Quelle: facebook.com/46parallel
 (sb/ms) Der Zug ist das perfekte Verkehrsmittel. Das ist Fakt. Hartnäckig weigere ich mich seit vielen Jahren, mir ein Auto anzuschaffen: Wozu auch?! Die Stadt, in der ich wohne ist klein und groß genug, um alles mit dem Rad zu erreichen. Die Arbeitsstelle ist super via Schiene erreichbar. Die Zugpendler sind eine eingeschworene Gemeinschaft. Insbesondere, wenn es morgens recht früh los geht. Denn es gibt mindestens eine ganz wichtige Regel am frühen Morgen: Bloß nicht reden! Es herrscht absolute Stille im Abteil. Einige verlängern den abrupt beendeten Schlaf, andere sind in Musik vertieft, ich lese morgens.
Diesen Codex kennen zum Glück auch die Menschen, die tendenziell die Fahrgäste nerven könnten: Menschen, die im Auftrag des Vekehrsbetriebs eine Umfrage durchführen: Welches Ticket nutzen Sie?

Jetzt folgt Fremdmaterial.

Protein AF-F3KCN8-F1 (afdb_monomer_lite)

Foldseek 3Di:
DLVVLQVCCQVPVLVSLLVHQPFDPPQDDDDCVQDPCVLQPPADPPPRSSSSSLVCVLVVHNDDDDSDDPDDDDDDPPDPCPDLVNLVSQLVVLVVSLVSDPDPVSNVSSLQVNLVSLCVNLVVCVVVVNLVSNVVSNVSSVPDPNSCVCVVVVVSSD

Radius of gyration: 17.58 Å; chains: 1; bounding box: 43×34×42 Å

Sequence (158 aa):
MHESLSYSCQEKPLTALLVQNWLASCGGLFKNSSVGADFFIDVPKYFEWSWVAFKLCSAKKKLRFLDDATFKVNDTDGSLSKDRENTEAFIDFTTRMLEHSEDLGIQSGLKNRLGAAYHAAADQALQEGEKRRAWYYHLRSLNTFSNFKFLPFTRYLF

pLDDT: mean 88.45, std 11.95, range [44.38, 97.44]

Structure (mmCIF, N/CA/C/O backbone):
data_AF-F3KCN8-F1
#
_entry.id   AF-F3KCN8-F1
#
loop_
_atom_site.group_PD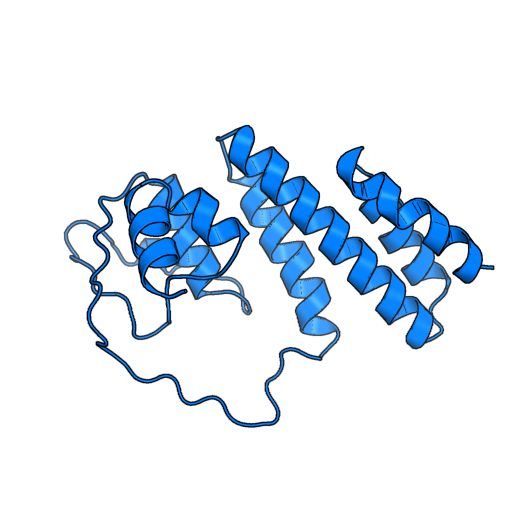B
_atom_site.id
_atom_site.type_symbol
_atom_site.label_atom_id
_atom_site.label_alt_id
_atom_site.label_comp_id
_atom_site.label_asym_id
_atom_site.label_entity_id
_atom_site.label_seq_id
_atom_site.pdbx_PDB_ins_code
_atom_site.Cartn_x
_atom_site.Cartn_y
_atom_site.Cartn_z
_atom_site.occupancy
_atom_site.B_iso_or_equiv
_atom_site.auth_seq_id
_atom_site.auth_comp_id
_atom_site.auth_asym_id
_atom_site.auth_atom_id
_atom_site.pdbx_PDB_model_num
ATOM 1 N N . MET A 1 1 ? -8.338 -22.095 5.655 1.00 45.69 1 MET A N 1
ATOM 2 C CA . MET A 1 1 ? -7.565 -20.837 5.511 1.00 45.69 1 MET A CA 1
ATOM 3 C C . MET A 1 1 ? -8.382 -19.580 5.870 1.00 45.69 1 MET A C 1
ATOM 5 O O . MET A 1 1 ? -7.791 -18.514 5.942 1.00 45.69 1 MET A O 1
ATOM 9 N N . HIS A 1 2 ? -9.700 -19.678 6.130 1.00 44.66 2 HIS A N 1
ATOM 10 C CA . HIS A 1 2 ? -10.549 -18.526 6.488 1.00 44.66 2 HIS A CA 1
ATOM 11 C C . HIS A 1 2 ? -10.437 -18.085 7.966 1.00 44.66 2 HIS A C 1
ATOM 13 O O . HIS A 1 2 ? -10.295 -16.891 8.213 1.00 44.66 2 HIS A O 1
ATOM 19 N N . GLU A 1 3 ? -10.372 -19.014 8.931 1.00 44.38 3 GLU A N 1
ATOM 20 C CA . GLU A 1 3 ? -10.266 -18.680 10.372 1.00 44.38 3 GLU A CA 1
ATOM 21 C C . GLU A 1 3 ? -9.037 -17.820 10.724 1.00 44.38 3 GLU A C 1
ATOM 23 O O . GLU A 1 3 ? -9.105 -16.928 11.569 1.00 44.38 3 GLU A O 1
ATOM 28 N N . SER A 1 4 ? -7.903 -18.034 10.047 1.00 56.12 4 SER A N 1
ATOM 29 C CA . SER A 1 4 ? -6.649 -17.333 10.360 1.00 56.12 4 SER A CA 1
ATOM 30 C C . SER A 1 4 ? -6.656 -15.849 9.976 1.00 56.12 4 SER A C 1
ATOM 32 O O . SER A 1 4 ? -5.943 -15.053 10.586 1.00 56.12 4 SER A O 1
ATOM 34 N N . LEU A 1 5 ? -7.445 -15.461 8.969 1.00 57.97 5 LEU A N 1
ATOM 35 C CA . LEU A 1 5 ? -7.530 -14.070 8.510 1.00 57.97 5 LEU A CA 1
ATOM 36 C C . LEU A 1 5 ? -8.434 -13.229 9.418 1.00 57.97 5 LEU A C 1
ATOM 38 O O . LEU A 1 5 ? -8.079 -12.094 9.733 1.00 57.97 5 LEU A O 1
ATOM 42 N N . SER A 1 6 ? -9.549 -13.797 9.887 1.00 59.38 6 SER A N 1
ATOM 43 C CA . SER A 1 6 ? -10.501 -13.121 10.780 1.00 59.38 6 SER A CA 1
ATOM 44 C C . SER A 1 6 ? -9.851 -12.743 12.119 1.00 59.38 6 SER A C 1
ATOM 46 O O . SER A 1 6 ? -9.880 -11.579 12.534 1.00 59.38 6 SER A O 1
ATOM 48 N N . TYR A 1 7 ? -9.125 -13.689 12.729 1.00 58.56 7 TYR A N 1
ATOM 49 C CA . TYR A 1 7 ? -8.406 -13.462 13.987 1.00 58.56 7 TYR A CA 1
ATOM 50 C C . TYR A 1 7 ? -7.289 -12.412 13.837 1.00 58.56 7 TYR A C 1
ATOM 52 O O . TYR A 1 7 ? -7.132 -11.521 14.673 1.00 58.56 7 TYR A O 1
ATOM 60 N N . SER A 1 8 ? -6.562 -12.443 12.712 1.00 75.38 8 SER A N 1
ATOM 61 C CA . SER A 1 8 ? -5.519 -11.456 12.407 1.00 75.38 8 SER A CA 1
ATOM 62 C C . SER A 1 8 ? -6.077 -10.039 12.212 1.00 75.38 8 SER A C 1
ATOM 64 O O . SER A 1 8 ? -5.460 -9.075 12.672 1.00 75.38 8 SER A O 1
ATOM 66 N N . CYS A 1 9 ? -7.249 -9.899 11.581 1.00 86.00 9 CYS A N 1
ATOM 67 C CA . CYS A 1 9 ? -7.885 -8.599 11.359 1.00 86.00 9 CYS A CA 1
ATOM 68 C C . CYS A 1 9 ? -8.370 -7.958 12.664 1.00 86.00 9 CYS A C 1
ATOM 70 O O . CYS A 1 9 ? -8.218 -6.752 12.844 1.00 86.00 9 CYS A O 1
ATOM 72 N N . GLN A 1 10 ? -8.919 -8.746 13.593 1.00 91.69 10 GLN A N 1
ATOM 73 C CA . GLN A 1 10 ? -9.441 -8.213 14.852 1.00 91.69 10 GLN A CA 1
ATOM 74 C C . GLN A 1 10 ? -8.337 -7.683 15.781 1.00 91.69 10 GLN A C 1
ATOM 76 O O . GLN A 1 10 ? -8.564 -6.687 16.473 1.00 91.69 10 GLN A O 1
ATOM 81 N N . GLU A 1 11 ? -7.162 -8.319 15.795 1.00 90.75 11 GLU A N 1
ATOM 82 C CA . GLU A 1 11 ? -6.027 -7.905 16.631 1.00 90.75 11 GLU A CA 1
ATOM 83 C C . GLU A 1 11 ? -5.155 -6.832 15.971 1.00 90.75 11 GLU A C 1
ATOM 85 O O . GLU A 1 11 ? -4.712 -5.892 16.634 1.00 90.75 11 GLU A O 1
ATOM 90 N N . LYS A 1 12 ? -4.879 -6.973 14.668 1.00 92.50 12 LYS A N 1
ATOM 91 C CA . LYS A 1 12 ? -3.932 -6.126 13.927 1.00 92.50 12 LYS A CA 1
ATOM 92 C C . LYS A 1 12 ? -4.506 -5.715 12.563 1.00 92.50 12 LYS A C 1
ATOM 94 O O . LYS A 1 12 ? -3.930 -6.059 11.527 1.00 92.50 12 LYS A O 1
ATOM 99 N N . PRO A 1 13 ? -5.599 -4.930 12.531 1.00 94.12 13 PRO A N 1
ATOM 100 C CA . PRO A 1 13 ? -6.314 -4.605 11.294 1.00 94.12 13 PRO A CA 1
ATOM 101 C C . PRO A 1 13 ? -5.433 -3.861 10.285 1.00 94.12 13 PRO A C 1
ATOM 103 O O . PRO A 1 13 ? -5.475 -4.142 9.088 1.00 94.12 13 PRO A O 1
ATOM 106 N N . LEU A 1 14 ? -4.577 -2.952 10.758 1.00 93.00 14 LEU A N 1
ATOM 107 C CA . LEU A 1 14 ? -3.680 -2.200 9.885 1.00 93.00 14 LEU A CA 1
ATOM 108 C C . LEU A 1 14 ? -2.578 -3.085 9.285 1.00 93.00 14 LEU A C 1
ATOM 110 O O . LEU A 1 14 ? -2.239 -2.931 8.118 1.00 93.00 14 LEU A O 1
ATOM 114 N N . THR A 1 15 ? -2.059 -4.058 10.040 1.00 92.81 15 THR A N 1
ATOM 115 C CA . THR A 1 15 ? -1.111 -5.051 9.508 1.00 92.81 15 THR A CA 1
ATOM 116 C C . THR A 1 15 ? -1.789 -5.977 8.503 1.00 92.81 15 THR A C 1
ATOM 118 O O . THR A 1 15 ? -1.230 -6.222 7.437 1.00 92.81 15 THR A O 1
ATOM 121 N N . ALA A 1 16 ? -3.004 -6.447 8.796 1.00 93.25 16 ALA A N 1
ATOM 122 C CA . ALA A 1 16 ? -3.782 -7.271 7.874 1.00 93.25 16 ALA A CA 1
ATOM 123 C C . ALA A 1 16 ? -4.058 -6.538 6.548 1.00 93.25 16 ALA A C 1
ATOM 125 O O . ALA A 1 16 ? -3.932 -7.136 5.480 1.00 93.25 16 ALA A O 1
ATOM 126 N N . LEU A 1 17 ? -4.316 -5.223 6.605 1.00 93.25 17 LEU A N 1
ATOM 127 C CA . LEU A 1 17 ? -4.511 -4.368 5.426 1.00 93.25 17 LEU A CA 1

Wo sind Sie eingestiegen? Wie sind Sie zum Bahnhof gekommen? Wie werden Sie ihn verlassen? Was ist der Grund Ihrer Reise? Das sind die fünf magischen Fragen. So auch heute morgen. Und der Typ, der dies durchführte, war voller Empathie. Frage freundlich, ob er kurz stören könnte - logisch. Fragte seine Fragen zügig hintereinander. Und anstatt sie nach Antwort in sein Telefon einzugeben, merke er sich das Gesagte und erledigte dies danach in aller Ruhe. Sehr verständnisvoll. Sehr gut.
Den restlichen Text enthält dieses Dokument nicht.